> **ASSIGNMENT**
Search the data below for the line containing "ATOM 229 N N", then please set down that line and all remaining ones exactly as written.

> **SUPPLIED RECORDS**
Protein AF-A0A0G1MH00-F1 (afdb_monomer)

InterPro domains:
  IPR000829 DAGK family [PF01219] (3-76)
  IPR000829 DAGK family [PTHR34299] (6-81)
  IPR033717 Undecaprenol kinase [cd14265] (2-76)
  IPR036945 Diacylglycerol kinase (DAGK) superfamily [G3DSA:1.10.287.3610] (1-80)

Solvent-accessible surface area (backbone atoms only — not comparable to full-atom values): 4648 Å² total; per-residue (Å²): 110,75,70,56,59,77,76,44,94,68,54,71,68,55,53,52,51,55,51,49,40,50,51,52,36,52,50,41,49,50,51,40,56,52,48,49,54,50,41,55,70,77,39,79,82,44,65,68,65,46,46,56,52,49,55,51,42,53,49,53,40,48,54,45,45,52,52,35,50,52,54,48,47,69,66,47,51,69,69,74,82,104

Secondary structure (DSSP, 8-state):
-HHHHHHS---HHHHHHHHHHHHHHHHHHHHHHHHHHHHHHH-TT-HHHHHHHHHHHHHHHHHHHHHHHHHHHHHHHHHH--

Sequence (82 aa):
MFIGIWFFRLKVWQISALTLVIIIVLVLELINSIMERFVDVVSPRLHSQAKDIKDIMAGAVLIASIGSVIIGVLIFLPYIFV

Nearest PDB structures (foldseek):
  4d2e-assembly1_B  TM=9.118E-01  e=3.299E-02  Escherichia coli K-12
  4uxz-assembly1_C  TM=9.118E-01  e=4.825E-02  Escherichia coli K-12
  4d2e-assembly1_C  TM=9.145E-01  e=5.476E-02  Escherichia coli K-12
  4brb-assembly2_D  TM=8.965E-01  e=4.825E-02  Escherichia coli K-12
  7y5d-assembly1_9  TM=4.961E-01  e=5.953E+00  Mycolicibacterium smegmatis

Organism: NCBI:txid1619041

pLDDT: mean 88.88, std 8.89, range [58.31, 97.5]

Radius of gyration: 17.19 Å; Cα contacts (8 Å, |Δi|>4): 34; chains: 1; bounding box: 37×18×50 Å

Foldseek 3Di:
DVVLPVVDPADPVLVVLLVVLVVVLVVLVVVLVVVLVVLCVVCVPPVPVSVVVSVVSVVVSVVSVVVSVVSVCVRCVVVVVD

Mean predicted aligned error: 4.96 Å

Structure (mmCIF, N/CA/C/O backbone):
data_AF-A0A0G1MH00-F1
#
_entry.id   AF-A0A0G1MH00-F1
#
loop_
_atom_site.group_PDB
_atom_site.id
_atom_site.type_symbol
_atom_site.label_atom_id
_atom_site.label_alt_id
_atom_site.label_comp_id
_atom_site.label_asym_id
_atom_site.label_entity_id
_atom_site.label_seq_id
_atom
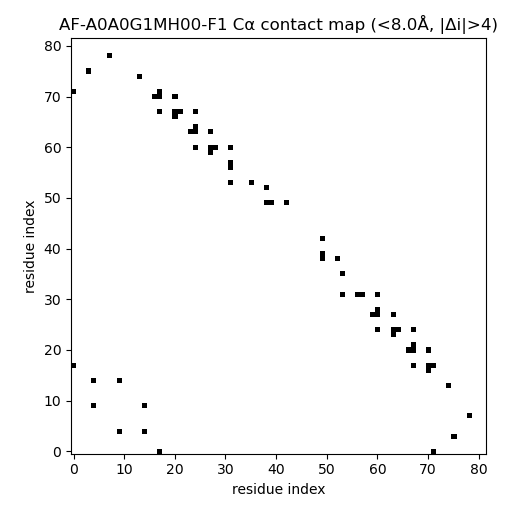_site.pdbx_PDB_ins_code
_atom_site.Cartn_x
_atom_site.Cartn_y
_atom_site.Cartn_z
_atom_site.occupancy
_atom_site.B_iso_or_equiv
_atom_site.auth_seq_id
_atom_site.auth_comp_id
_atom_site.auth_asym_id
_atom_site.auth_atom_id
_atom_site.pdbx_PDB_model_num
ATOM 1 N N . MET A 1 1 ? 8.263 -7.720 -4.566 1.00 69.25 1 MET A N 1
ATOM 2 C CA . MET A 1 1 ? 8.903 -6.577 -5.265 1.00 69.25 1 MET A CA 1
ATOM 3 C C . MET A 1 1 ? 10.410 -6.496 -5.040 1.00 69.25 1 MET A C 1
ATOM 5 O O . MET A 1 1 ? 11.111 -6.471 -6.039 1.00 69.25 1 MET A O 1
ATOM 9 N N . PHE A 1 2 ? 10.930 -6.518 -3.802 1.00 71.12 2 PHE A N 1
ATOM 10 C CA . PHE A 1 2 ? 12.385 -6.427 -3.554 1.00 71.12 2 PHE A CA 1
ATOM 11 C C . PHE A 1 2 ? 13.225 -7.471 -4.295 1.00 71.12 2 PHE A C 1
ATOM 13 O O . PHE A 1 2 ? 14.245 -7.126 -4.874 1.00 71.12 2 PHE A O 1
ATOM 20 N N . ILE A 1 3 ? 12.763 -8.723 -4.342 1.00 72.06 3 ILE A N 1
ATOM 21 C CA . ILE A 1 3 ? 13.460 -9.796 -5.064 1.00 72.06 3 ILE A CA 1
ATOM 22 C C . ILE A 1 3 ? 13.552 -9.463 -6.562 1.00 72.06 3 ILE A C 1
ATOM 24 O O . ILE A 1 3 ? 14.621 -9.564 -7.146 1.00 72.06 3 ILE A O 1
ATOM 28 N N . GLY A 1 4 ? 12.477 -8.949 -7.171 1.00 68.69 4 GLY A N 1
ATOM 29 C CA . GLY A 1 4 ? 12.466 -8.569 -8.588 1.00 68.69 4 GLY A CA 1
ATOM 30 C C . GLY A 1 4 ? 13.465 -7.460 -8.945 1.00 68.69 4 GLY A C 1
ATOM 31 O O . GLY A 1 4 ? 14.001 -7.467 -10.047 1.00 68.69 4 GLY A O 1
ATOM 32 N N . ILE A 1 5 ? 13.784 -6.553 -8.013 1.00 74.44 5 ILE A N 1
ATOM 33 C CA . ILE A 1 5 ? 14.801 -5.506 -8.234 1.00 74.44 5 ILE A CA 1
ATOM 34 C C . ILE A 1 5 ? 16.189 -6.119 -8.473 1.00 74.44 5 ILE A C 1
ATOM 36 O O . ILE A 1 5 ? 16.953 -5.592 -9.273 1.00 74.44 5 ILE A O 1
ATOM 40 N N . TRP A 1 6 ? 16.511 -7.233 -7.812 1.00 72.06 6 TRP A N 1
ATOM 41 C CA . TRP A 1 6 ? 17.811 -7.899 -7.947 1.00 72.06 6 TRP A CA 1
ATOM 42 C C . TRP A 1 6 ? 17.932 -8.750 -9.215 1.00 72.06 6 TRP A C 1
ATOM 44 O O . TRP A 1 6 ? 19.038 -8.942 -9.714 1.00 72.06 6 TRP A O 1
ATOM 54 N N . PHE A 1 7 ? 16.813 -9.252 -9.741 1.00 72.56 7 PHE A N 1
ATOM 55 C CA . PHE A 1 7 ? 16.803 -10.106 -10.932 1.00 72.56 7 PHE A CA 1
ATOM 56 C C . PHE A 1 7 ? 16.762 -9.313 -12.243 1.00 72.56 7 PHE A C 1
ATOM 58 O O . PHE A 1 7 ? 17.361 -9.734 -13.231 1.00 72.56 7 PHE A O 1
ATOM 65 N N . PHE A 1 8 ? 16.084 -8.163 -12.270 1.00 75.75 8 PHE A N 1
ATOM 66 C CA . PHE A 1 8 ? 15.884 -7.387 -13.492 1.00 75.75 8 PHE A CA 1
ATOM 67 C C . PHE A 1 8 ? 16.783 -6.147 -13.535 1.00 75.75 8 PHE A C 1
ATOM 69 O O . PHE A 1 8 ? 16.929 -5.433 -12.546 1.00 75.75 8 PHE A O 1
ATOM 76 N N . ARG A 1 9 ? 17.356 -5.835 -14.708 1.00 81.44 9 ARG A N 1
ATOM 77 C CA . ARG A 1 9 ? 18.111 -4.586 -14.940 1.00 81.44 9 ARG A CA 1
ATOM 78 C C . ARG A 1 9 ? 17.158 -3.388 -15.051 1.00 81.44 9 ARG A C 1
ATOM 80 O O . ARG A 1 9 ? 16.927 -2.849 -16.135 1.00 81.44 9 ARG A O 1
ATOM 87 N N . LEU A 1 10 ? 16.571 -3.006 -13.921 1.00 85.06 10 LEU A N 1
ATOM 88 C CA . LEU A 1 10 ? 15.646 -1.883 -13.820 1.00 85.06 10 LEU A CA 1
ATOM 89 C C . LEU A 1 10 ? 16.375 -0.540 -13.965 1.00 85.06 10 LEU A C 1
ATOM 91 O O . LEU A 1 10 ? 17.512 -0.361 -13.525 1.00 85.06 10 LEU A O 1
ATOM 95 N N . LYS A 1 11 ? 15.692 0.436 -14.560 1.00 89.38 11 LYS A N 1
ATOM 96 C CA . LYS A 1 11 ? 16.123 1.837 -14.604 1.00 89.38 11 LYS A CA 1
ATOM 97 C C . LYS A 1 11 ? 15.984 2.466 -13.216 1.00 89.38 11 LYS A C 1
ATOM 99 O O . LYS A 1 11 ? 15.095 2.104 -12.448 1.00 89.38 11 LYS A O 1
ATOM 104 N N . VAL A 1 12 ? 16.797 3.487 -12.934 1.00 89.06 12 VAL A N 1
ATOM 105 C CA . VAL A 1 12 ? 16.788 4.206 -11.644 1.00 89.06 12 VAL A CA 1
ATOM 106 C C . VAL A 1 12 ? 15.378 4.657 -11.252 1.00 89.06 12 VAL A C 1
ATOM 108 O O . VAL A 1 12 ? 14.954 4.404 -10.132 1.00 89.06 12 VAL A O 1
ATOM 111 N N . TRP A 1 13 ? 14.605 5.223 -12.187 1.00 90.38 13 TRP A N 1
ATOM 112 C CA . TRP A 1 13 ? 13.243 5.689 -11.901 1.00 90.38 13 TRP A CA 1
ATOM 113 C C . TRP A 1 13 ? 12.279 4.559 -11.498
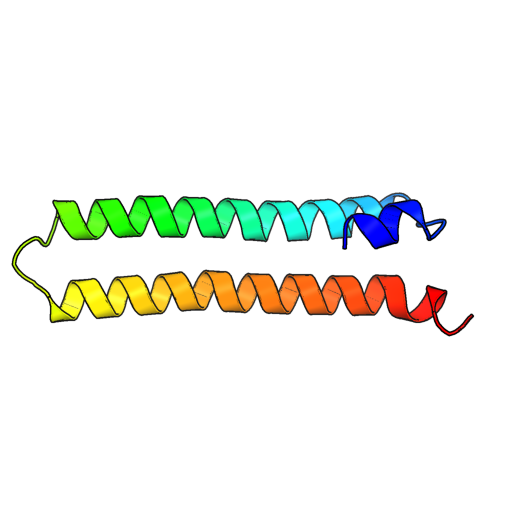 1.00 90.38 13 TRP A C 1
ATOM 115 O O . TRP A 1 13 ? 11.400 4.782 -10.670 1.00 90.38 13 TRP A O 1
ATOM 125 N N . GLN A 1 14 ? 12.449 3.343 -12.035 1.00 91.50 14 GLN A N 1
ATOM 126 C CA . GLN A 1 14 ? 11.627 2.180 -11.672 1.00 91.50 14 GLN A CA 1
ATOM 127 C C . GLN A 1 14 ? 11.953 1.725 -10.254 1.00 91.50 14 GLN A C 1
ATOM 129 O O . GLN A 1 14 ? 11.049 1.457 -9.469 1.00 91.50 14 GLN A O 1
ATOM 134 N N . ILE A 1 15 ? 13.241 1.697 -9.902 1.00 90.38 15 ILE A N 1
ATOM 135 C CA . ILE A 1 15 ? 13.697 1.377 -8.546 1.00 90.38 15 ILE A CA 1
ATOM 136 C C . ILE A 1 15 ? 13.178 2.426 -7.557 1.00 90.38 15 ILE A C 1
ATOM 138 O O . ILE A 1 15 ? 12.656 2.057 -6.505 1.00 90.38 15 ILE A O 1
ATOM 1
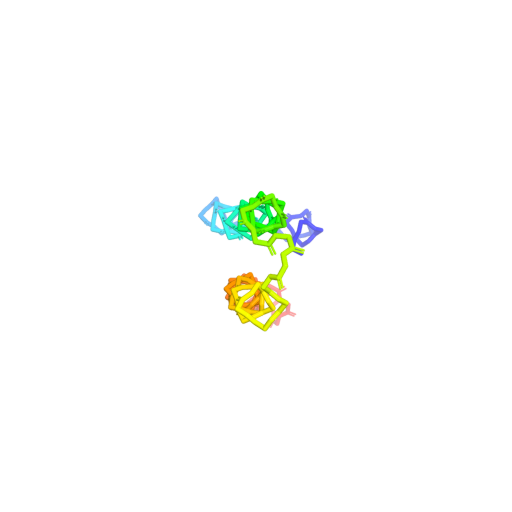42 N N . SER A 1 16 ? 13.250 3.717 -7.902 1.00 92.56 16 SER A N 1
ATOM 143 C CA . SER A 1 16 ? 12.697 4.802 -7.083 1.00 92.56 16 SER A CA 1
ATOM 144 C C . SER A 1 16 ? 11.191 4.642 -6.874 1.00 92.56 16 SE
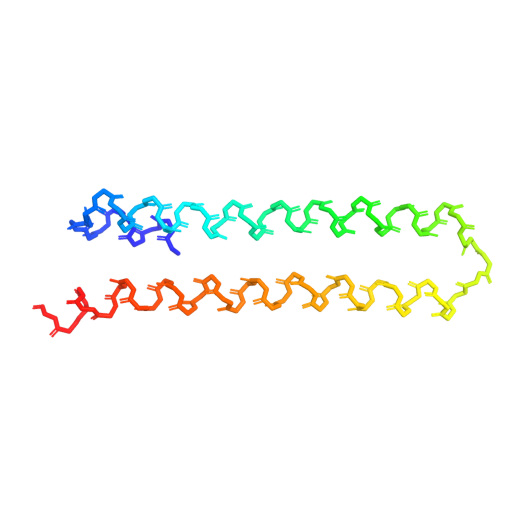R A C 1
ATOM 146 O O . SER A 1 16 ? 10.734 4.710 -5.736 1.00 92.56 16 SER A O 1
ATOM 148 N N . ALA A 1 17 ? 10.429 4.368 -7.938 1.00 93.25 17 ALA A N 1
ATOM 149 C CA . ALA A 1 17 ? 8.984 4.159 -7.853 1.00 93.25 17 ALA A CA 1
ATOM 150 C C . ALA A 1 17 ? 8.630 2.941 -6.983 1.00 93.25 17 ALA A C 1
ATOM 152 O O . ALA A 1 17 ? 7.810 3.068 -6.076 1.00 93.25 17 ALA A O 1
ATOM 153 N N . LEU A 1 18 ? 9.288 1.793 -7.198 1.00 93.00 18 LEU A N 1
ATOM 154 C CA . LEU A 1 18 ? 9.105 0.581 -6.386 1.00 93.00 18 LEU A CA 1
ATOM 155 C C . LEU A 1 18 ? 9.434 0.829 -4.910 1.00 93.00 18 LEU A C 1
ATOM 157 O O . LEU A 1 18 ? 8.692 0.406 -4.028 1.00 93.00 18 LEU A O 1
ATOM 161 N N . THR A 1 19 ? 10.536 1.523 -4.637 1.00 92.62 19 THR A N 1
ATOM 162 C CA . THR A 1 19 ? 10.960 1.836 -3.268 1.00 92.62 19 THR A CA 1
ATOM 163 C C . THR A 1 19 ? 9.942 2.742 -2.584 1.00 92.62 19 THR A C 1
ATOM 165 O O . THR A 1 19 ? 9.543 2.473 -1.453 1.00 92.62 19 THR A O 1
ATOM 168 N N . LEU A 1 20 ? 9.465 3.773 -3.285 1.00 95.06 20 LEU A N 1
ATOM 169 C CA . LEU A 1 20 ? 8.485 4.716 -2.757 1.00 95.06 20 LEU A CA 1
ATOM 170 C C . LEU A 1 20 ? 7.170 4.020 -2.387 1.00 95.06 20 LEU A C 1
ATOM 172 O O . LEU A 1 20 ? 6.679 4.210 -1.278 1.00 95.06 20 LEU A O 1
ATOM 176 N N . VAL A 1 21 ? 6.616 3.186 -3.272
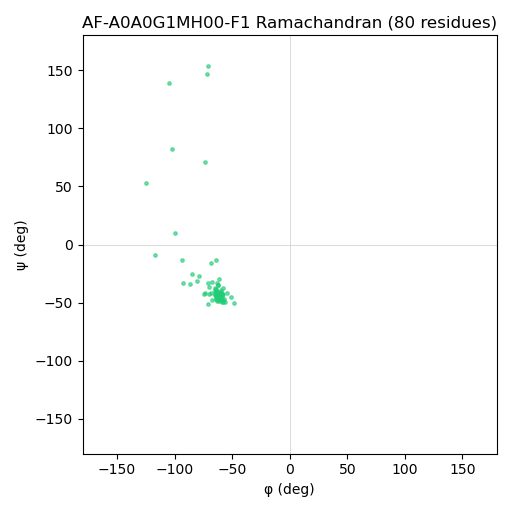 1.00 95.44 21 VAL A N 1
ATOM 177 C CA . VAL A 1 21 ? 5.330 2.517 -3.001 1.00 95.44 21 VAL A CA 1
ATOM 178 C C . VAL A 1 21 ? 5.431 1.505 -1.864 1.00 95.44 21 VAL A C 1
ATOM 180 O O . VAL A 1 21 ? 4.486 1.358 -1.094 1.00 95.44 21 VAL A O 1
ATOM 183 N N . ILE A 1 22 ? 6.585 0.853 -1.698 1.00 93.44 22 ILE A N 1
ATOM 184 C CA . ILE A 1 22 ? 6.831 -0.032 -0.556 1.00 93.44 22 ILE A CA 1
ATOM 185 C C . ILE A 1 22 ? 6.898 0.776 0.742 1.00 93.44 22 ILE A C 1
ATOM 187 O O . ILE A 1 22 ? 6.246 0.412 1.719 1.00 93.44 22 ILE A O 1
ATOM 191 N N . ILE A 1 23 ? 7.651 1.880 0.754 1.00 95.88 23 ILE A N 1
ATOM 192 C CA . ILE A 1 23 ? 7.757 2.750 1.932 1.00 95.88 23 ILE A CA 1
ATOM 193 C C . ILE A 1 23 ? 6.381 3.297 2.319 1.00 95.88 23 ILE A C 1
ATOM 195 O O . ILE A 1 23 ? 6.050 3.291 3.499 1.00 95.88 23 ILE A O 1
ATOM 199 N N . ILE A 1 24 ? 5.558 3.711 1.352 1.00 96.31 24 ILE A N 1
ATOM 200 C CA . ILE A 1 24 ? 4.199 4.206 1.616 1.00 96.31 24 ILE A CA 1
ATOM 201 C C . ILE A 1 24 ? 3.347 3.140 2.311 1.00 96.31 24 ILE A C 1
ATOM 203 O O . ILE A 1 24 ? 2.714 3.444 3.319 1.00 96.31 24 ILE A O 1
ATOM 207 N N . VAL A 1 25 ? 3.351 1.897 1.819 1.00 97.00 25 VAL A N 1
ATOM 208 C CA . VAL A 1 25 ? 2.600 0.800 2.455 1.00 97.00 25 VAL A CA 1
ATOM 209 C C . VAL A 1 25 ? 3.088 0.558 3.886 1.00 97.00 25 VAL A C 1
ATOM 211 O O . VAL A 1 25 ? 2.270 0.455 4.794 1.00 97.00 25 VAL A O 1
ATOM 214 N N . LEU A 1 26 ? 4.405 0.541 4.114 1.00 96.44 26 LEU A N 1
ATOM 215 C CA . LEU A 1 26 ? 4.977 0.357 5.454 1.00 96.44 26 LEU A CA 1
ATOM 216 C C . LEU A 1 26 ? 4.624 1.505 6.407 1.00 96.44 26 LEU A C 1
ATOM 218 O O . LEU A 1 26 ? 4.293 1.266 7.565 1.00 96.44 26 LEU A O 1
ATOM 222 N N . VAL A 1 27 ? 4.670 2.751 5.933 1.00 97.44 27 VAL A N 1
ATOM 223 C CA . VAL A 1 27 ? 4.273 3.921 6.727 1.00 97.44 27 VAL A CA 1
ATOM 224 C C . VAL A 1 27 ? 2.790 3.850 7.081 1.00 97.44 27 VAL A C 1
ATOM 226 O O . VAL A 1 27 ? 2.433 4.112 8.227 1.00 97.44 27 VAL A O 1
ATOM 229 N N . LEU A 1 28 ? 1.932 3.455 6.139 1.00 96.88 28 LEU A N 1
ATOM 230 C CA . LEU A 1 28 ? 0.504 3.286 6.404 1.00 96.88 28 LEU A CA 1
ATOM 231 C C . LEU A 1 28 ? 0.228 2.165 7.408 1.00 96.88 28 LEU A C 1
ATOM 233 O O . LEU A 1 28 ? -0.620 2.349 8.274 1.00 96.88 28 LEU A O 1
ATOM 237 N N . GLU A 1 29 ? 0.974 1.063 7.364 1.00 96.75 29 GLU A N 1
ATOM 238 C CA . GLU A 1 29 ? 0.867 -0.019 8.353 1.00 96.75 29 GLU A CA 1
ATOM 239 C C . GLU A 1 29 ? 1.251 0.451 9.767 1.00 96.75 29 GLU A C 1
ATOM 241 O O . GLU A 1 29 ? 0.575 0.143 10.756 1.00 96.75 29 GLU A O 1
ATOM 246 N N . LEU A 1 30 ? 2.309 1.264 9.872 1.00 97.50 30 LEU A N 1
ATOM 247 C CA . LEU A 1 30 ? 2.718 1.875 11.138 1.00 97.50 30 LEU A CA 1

> **EXPECTED OUTPUT**
ATOM 229 N N . LEU A 1 28 ? 1.932 3.455 6.139 1.00 96.88 28 LEU A N 1
ATOM 230 C CA . LEU A 1 28 ? 0.504 3.286 6.404 1.00 96.88 28 LEU A CA 1
ATOM 231 C C . LEU A 1 28 ? 0.228 2.165 7.408 1.00 96.88 28 LEU A C 1
ATOM 233 O O . LEU A 1 28 ? -0.620 2.349 8.274 1.00 96.88 28 LEU A O 1
ATOM 237 N N . GLU A 1 29 ? 0.974 1.063 7.364 1.00 96.75 29 GLU A N 1
ATOM 238 C CA . GLU A 1 29 ? 0.867 -0.019 8.353 1.00 96.75 29 GLU A CA 1
ATOM 239 C C . GLU A 1 29 ? 1.251 0.451 9.767 1.00 96.75 29 GLU A C 1
ATOM 241 O O . GLU A 1 29 ? 0.575 0.143 10.756 1.00 96.75 29 GLU A O 1
ATOM 246 N N . LEU A 1 30 ? 2.309 1.264 9.872 1.00 97.50 30 LEU A N 1
ATOM 247 C CA . LEU A 1 30 ? 2.718 1.875 11.138 1.00 97.50 30 LEU A CA 1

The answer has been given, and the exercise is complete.